Step 3.5 Flash is StepFun's most capable open-source foundation model, engineered to deliver frontier reasoning and agentic capabilities with exceptional efficiency. Built on a sparse Mixture of Experts (MoE) architecture, it selectively activates only 11B of its 196B parameters per token. This intelligence density allows it to rival the reasoning depth of top-tier proprietary models while maintaining the agility required for real-time interaction.
The model achieves deep reasoning at speed through 3-way Multi-Token Prediction (MTP-3), delivering generation throughput of 100–300 tok/s in typical usage with peaks at 350 tok/s for single-stream coding tasks.

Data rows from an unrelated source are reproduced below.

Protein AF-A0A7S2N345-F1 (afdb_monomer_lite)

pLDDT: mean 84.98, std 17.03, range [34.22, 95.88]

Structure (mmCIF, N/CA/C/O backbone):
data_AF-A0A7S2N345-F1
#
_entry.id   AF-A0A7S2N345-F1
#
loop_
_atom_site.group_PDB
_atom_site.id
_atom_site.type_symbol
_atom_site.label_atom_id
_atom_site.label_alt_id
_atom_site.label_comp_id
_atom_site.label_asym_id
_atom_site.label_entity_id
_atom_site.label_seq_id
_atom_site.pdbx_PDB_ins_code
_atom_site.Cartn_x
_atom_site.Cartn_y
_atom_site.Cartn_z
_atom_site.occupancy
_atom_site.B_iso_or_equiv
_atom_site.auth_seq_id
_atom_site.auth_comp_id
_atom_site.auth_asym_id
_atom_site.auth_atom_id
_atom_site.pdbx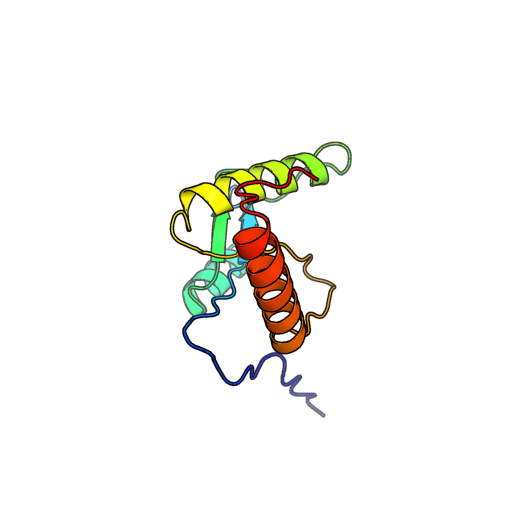_PDB_model_num
ATOM 1 N N . ALA A 1 1 ? 27.894 -22.822 4.785 1.00 34.69 1 ALA A N 1
ATOM 2 C CA . ALA A 1 1 ? 26.954 -22.567 5.894 1.00 34.69 1 ALA A CA 1
ATOM 3 C C . ALA A 1 1 ? 25.843 -21.655 5.382 1.00 34.69 1 ALA A C 1
ATOM 5 O O . ALA A 1 1 ? 26.085 -20.483 5.138 1.00 34.69 1 ALA A O 1
ATOM 6 N N . SER A 1 2 ? 24.671 -22.224 5.090 1.00 34.22 2 SER A N 1
ATOM 7 C CA . SER A 1 2 ? 23.513 -21.500 4.554 1.00 34.22 2 SER A CA 1
ATOM 8 C C . SER A 1 2 ? 22.766 -20.835 5.706 1.00 34.22 2 SER A C 1
ATOM 10 O O . SER A 1 2 ? 22.074 -21.521 6.458 1.00 34.22 2 SER A O 1
ATOM 12 N N . ALA A 1 3 ? 22.887 -19.517 5.846 1.00 34.34 3 ALA A N 1
ATOM 13 C CA . ALA A 1 3 ? 22.017 -18.745 6.721 1.00 34.34 3 ALA A CA 1
ATOM 14 C C . ALA A 1 3 ? 20.606 -18.733 6.110 1.00 34.34 3 ALA A C 1
ATOM 16 O O . ALA A 1 3 ? 20.299 -17.934 5.229 1.00 34.34 3 ALA A O 1
ATOM 17 N N . ARG A 1 4 ? 19.746 -19.660 6.549 1.00 37.62 4 ARG A N 1
ATOM 18 C CA . ARG A 1 4 ? 18.297 -19.527 6.371 1.00 37.62 4 ARG A CA 1
ATOM 19 C C . ARG A 1 4 ? 17.870 -18.333 7.210 1.00 37.62 4 ARG A C 1
ATOM 21 O O . ARG A 1 4 ? 17.692 -18.448 8.419 1.00 37.62 4 ARG A O 1
ATOM 28 N N . ALA A 1 5 ? 17.782 -17.178 6.571 1.00 34.62 5 ALA A N 1
ATOM 29 C CA . ALA A 1 5 ? 17.200 -16.006 7.176 1.00 34.62 5 ALA A CA 1
ATOM 30 C C . ALA A 1 5 ? 15.689 -16.247 7.279 1.00 34.62 5 ALA A C 1
ATOM 32 O O . ALA A 1 5 ? 14.946 -16.113 6.310 1.00 34.62 5 ALA A O 1
ATOM 33 N N . SER A 1 6 ? 15.259 -16.700 8.452 1.00 34.44 6 SER A N 1
ATOM 34 C CA . SER A 1 6 ? 13.862 -16.864 8.840 1.00 34.44 6 SER A CA 1
ATOM 35 C C . SER A 1 6 ? 13.209 -15.486 8.986 1.00 34.44 6 SER A C 1
ATOM 37 O O . SER A 1 6 ? 12.945 -15.029 10.096 1.00 34.44 6 SER A O 1
ATOM 39 N N . PHE A 1 7 ? 12.997 -14.780 7.880 1.00 39.06 7 PHE A N 1
ATOM 40 C CA . PHE A 1 7 ? 12.234 -13.539 7.878 1.00 39.06 7 PHE A CA 1
ATOM 41 C C . PHE A 1 7 ? 10.741 -13.867 7.740 1.00 39.06 7 PHE A C 1
ATOM 43 O O . PHE A 1 7 ? 10.329 -14.587 6.837 1.00 39.06 7 PHE A O 1
ATOM 50 N N . PHE A 1 8 ? 9.947 -13.323 8.667 1.00 42.38 8 PHE A N 1
ATOM 51 C CA . PHE A 1 8 ? 8.478 -13.305 8.682 1.00 42.38 8 PHE A 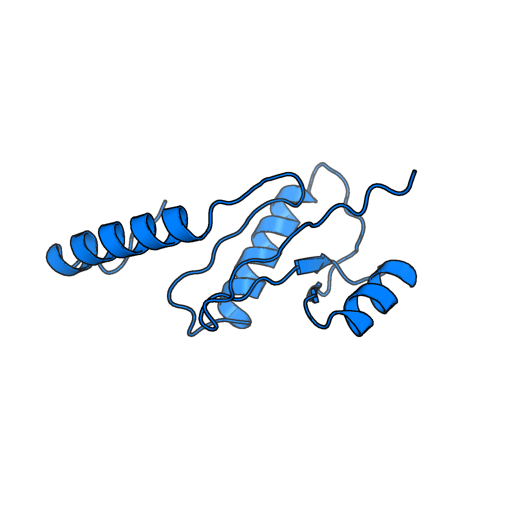CA 1
ATOM 52 C C . PHE A 1 8 ? 7.750 -14.623 8.979 1.00 42.38 8 PHE A C 1
ATOM 54 O O . PHE A 1 8 ? 6.948 -15.101 8.184 1.00 42.38 8 PHE A O 1
ATOM 61 N N . GLN A 1 9 ? 7.873 -15.128 10.208 1.00 41.31 9 GLN A N 1
ATOM 62 C CA . GLN A 1 9 ? 6.763 -15.879 10.804 1.00 41.31 9 GLN A CA 1
ATOM 63 C C . GLN A 1 9 ? 6.026 -14.985 11.807 1.00 41.31 9 GLN A C 1
ATOM 65 O O . GLN A 1 9 ? 6.145 -15.121 13.023 1.00 41.31 9 GLN A O 1
ATOM 70 N N . PHE A 1 10 ? 5.267 -14.020 11.278 1.00 50.16 10 PHE A N 1
ATOM 71 C CA . PHE A 1 10 ? 4.211 -13.386 12.058 1.00 50.16 10 PHE A CA 1
ATOM 72 C C . PHE A 1 10 ? 3.189 -14.484 12.368 1.00 50.16 10 PHE A C 1
ATOM 74 O O . PHE A 1 10 ? 2.649 -15.090 11.443 1.00 50.16 10 PHE A O 1
ATOM 81 N N . ARG A 1 11 ? 2.938 -14.797 13.646 1.00 48.34 11 ARG A N 1
ATOM 82 C CA . ARG A 1 11 ? 1.776 -15.625 14.004 1.00 48.34 11 ARG A CA 1
ATOM 83 C C . ARG A 1 11 ? 0.542 -14.850 13.539 1.00 48.34 11 ARG A C 1
ATOM 85 O O . ARG A 1 11 ? 0.228 -13.802 14.092 1.00 48.34 11 ARG A O 1
ATOM 92 N N . SER A 1 12 ? -0.050 -15.311 12.441 1.00 59.31 12 SER A N 1
ATOM 93 C CA . SER A 1 12 ? -0.956 -14.546 11.589 1.00 59.31 12 SER A CA 1
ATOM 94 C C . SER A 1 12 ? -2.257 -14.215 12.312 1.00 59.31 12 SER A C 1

It functions as a robust engine for coding and agents with seamless native OpenClaw integration, achieving 74.4% on SWE-bench Verified and 51.0% on Terminal-Bench 2.0. Step 3.5 Flash supports efficient long context with a 256K context window using a 3:1 Sliding Window Attention (SWA) ratio, integrating three SWA layers for every one full-attention layer.

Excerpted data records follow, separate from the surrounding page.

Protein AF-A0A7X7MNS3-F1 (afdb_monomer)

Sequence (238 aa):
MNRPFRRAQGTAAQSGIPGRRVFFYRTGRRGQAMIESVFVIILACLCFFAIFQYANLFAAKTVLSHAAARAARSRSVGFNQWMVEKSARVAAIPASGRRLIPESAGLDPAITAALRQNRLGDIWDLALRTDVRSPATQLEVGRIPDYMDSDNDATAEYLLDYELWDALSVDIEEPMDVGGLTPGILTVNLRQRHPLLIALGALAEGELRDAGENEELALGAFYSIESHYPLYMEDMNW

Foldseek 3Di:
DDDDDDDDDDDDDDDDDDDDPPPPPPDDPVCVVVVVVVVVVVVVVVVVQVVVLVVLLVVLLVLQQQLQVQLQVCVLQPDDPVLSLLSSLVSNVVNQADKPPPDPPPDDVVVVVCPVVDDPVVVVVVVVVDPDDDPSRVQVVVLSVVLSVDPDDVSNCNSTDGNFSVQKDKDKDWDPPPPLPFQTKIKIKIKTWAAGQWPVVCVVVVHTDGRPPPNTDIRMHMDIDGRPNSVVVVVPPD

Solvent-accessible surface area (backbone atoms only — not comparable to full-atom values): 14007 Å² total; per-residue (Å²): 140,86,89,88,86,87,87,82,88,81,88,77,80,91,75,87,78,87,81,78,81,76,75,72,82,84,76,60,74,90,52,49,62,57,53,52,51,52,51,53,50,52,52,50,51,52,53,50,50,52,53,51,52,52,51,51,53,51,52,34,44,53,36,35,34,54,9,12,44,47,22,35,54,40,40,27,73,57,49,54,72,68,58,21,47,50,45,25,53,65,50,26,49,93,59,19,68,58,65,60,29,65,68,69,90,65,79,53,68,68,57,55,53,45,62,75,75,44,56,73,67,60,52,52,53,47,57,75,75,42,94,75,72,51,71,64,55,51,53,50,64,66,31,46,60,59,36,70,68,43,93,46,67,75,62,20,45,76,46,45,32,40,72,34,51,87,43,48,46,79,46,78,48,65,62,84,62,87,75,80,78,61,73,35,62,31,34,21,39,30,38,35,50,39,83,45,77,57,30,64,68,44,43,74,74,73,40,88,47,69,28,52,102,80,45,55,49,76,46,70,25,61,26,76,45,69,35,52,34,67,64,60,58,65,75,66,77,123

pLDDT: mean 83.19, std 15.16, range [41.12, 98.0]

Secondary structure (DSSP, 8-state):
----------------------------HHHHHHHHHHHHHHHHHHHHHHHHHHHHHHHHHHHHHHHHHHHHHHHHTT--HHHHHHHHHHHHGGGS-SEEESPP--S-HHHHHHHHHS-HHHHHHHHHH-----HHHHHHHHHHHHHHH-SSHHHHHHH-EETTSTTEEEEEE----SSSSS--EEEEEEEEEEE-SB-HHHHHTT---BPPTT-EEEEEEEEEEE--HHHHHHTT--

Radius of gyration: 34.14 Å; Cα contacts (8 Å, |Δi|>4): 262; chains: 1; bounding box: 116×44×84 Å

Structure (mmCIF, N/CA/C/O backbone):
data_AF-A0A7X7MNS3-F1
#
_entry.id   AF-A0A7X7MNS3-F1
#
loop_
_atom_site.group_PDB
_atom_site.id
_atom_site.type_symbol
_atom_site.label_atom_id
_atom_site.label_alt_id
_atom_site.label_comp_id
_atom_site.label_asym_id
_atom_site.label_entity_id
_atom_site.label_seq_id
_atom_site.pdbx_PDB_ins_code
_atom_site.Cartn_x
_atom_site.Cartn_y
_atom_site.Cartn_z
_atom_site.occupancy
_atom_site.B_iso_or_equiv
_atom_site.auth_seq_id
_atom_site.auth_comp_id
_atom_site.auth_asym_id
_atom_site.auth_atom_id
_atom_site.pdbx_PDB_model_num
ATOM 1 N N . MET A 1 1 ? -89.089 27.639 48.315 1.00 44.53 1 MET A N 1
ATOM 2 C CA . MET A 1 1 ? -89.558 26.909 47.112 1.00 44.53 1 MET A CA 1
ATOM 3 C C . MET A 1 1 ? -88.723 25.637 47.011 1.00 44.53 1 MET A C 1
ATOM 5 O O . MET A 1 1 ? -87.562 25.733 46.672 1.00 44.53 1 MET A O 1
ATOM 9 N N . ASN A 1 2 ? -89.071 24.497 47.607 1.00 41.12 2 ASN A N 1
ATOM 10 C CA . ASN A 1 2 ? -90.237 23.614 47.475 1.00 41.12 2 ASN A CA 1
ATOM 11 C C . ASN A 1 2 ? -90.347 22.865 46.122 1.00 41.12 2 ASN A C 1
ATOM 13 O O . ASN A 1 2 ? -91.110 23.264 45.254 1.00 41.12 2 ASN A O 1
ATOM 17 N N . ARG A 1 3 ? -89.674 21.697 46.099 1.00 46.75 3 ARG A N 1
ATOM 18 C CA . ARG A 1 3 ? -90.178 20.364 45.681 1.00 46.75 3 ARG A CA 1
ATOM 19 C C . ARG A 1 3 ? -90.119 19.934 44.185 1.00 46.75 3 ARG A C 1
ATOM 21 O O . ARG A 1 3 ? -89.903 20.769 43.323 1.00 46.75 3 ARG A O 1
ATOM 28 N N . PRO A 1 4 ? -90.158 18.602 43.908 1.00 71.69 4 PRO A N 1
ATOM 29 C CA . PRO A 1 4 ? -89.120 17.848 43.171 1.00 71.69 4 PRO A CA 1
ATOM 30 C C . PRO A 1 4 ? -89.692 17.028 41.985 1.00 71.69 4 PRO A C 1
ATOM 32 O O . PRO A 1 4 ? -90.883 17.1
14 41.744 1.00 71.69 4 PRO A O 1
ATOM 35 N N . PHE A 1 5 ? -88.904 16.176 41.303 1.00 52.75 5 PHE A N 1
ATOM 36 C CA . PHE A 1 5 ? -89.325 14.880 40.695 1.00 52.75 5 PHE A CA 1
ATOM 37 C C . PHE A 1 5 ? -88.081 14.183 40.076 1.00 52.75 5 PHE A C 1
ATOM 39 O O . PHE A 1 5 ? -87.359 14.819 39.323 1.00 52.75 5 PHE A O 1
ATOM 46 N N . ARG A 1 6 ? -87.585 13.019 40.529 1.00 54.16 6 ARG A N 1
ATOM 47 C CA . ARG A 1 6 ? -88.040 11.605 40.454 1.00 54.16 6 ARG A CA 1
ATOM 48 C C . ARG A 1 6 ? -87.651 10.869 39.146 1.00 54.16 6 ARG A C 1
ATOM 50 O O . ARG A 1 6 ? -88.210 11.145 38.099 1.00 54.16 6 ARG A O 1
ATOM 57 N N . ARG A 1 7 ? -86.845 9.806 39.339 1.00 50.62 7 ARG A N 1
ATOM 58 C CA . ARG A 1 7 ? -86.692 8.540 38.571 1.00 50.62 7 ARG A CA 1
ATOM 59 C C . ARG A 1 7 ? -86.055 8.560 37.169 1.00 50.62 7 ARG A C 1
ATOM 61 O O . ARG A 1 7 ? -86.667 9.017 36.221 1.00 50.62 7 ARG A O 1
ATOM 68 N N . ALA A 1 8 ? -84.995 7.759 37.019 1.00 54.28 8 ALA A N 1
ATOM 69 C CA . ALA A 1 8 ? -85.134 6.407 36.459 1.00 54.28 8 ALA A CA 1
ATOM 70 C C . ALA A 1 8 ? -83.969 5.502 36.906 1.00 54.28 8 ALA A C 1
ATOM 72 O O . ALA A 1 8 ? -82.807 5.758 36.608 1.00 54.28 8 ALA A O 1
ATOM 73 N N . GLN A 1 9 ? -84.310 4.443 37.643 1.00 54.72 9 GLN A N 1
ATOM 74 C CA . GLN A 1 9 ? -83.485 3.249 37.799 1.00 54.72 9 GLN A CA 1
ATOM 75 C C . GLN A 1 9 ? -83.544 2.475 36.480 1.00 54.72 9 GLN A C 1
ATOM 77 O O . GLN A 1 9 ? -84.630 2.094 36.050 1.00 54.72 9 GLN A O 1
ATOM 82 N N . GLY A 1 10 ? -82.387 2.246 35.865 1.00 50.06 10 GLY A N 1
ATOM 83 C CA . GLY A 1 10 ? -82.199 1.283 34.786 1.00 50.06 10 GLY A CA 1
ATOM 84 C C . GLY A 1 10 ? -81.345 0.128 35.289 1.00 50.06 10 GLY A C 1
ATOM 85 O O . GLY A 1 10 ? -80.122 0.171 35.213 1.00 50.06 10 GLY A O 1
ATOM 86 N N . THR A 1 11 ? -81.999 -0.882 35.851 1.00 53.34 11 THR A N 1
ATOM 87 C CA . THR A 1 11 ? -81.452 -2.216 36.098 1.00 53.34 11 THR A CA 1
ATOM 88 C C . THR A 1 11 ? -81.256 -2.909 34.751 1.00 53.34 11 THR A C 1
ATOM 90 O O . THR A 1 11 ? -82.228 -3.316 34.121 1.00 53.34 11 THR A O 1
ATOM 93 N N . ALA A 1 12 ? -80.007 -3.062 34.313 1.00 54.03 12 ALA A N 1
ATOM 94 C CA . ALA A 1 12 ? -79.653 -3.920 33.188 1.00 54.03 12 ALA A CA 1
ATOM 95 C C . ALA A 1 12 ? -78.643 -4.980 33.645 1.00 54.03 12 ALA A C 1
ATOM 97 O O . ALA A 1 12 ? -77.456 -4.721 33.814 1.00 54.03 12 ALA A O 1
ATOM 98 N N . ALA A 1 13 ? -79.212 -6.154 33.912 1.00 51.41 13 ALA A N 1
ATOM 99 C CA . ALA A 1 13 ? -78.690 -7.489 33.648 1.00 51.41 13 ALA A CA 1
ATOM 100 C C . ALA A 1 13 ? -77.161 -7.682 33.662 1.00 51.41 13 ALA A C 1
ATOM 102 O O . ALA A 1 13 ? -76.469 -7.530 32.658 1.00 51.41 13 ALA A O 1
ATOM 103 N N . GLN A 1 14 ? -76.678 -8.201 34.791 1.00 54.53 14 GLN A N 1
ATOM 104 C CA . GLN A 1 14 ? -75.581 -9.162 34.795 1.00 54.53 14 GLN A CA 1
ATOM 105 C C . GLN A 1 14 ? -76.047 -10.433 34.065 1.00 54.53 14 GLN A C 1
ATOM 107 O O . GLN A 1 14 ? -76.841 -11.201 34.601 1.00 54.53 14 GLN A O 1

The model operates on a sparse Mixture of Experts architecture that selectively activates only 11B parameters per token from its total 196B parameters. This approach provides intelligence density that rivals top-tier proprietary models while maintaining computational efficiency. The model integrates a scalable RL framework that drives consistent self-improvement and employs hybrid attention mechanisms for long-context processing.
Step 3.5 Flash demonstrates superior performance across reasoning, coding, and agentic tasks, handling complex multi-step reasoning chains with immediate responsiveness. It proves capable of sophisticated long-horizon tasks with unwavering stability and maintains consistent performance across massive datasets or long codebases while significantly reducing computational overhead.
The model is optimized for accessible local deployment, running securely on high-end consumer hardware like Mac Studio M4 Max and NVIDIA DGX Spark. It serves as a frontier open-source MoE model built specifically for OpenClaw agents, making it one of the best open models for running serious agents.
admin
Step 3.5 Flash is designed for developers and organizations needing frontier open-source AI models for agentic applications. It serves users requiring high-performance coding assistance, complex reasoning capabilities, and efficient local deployment options. The model specifically targets those working with OpenClaw agents and needing robust performance for serious agent applications while maintaining data privacy through local execution.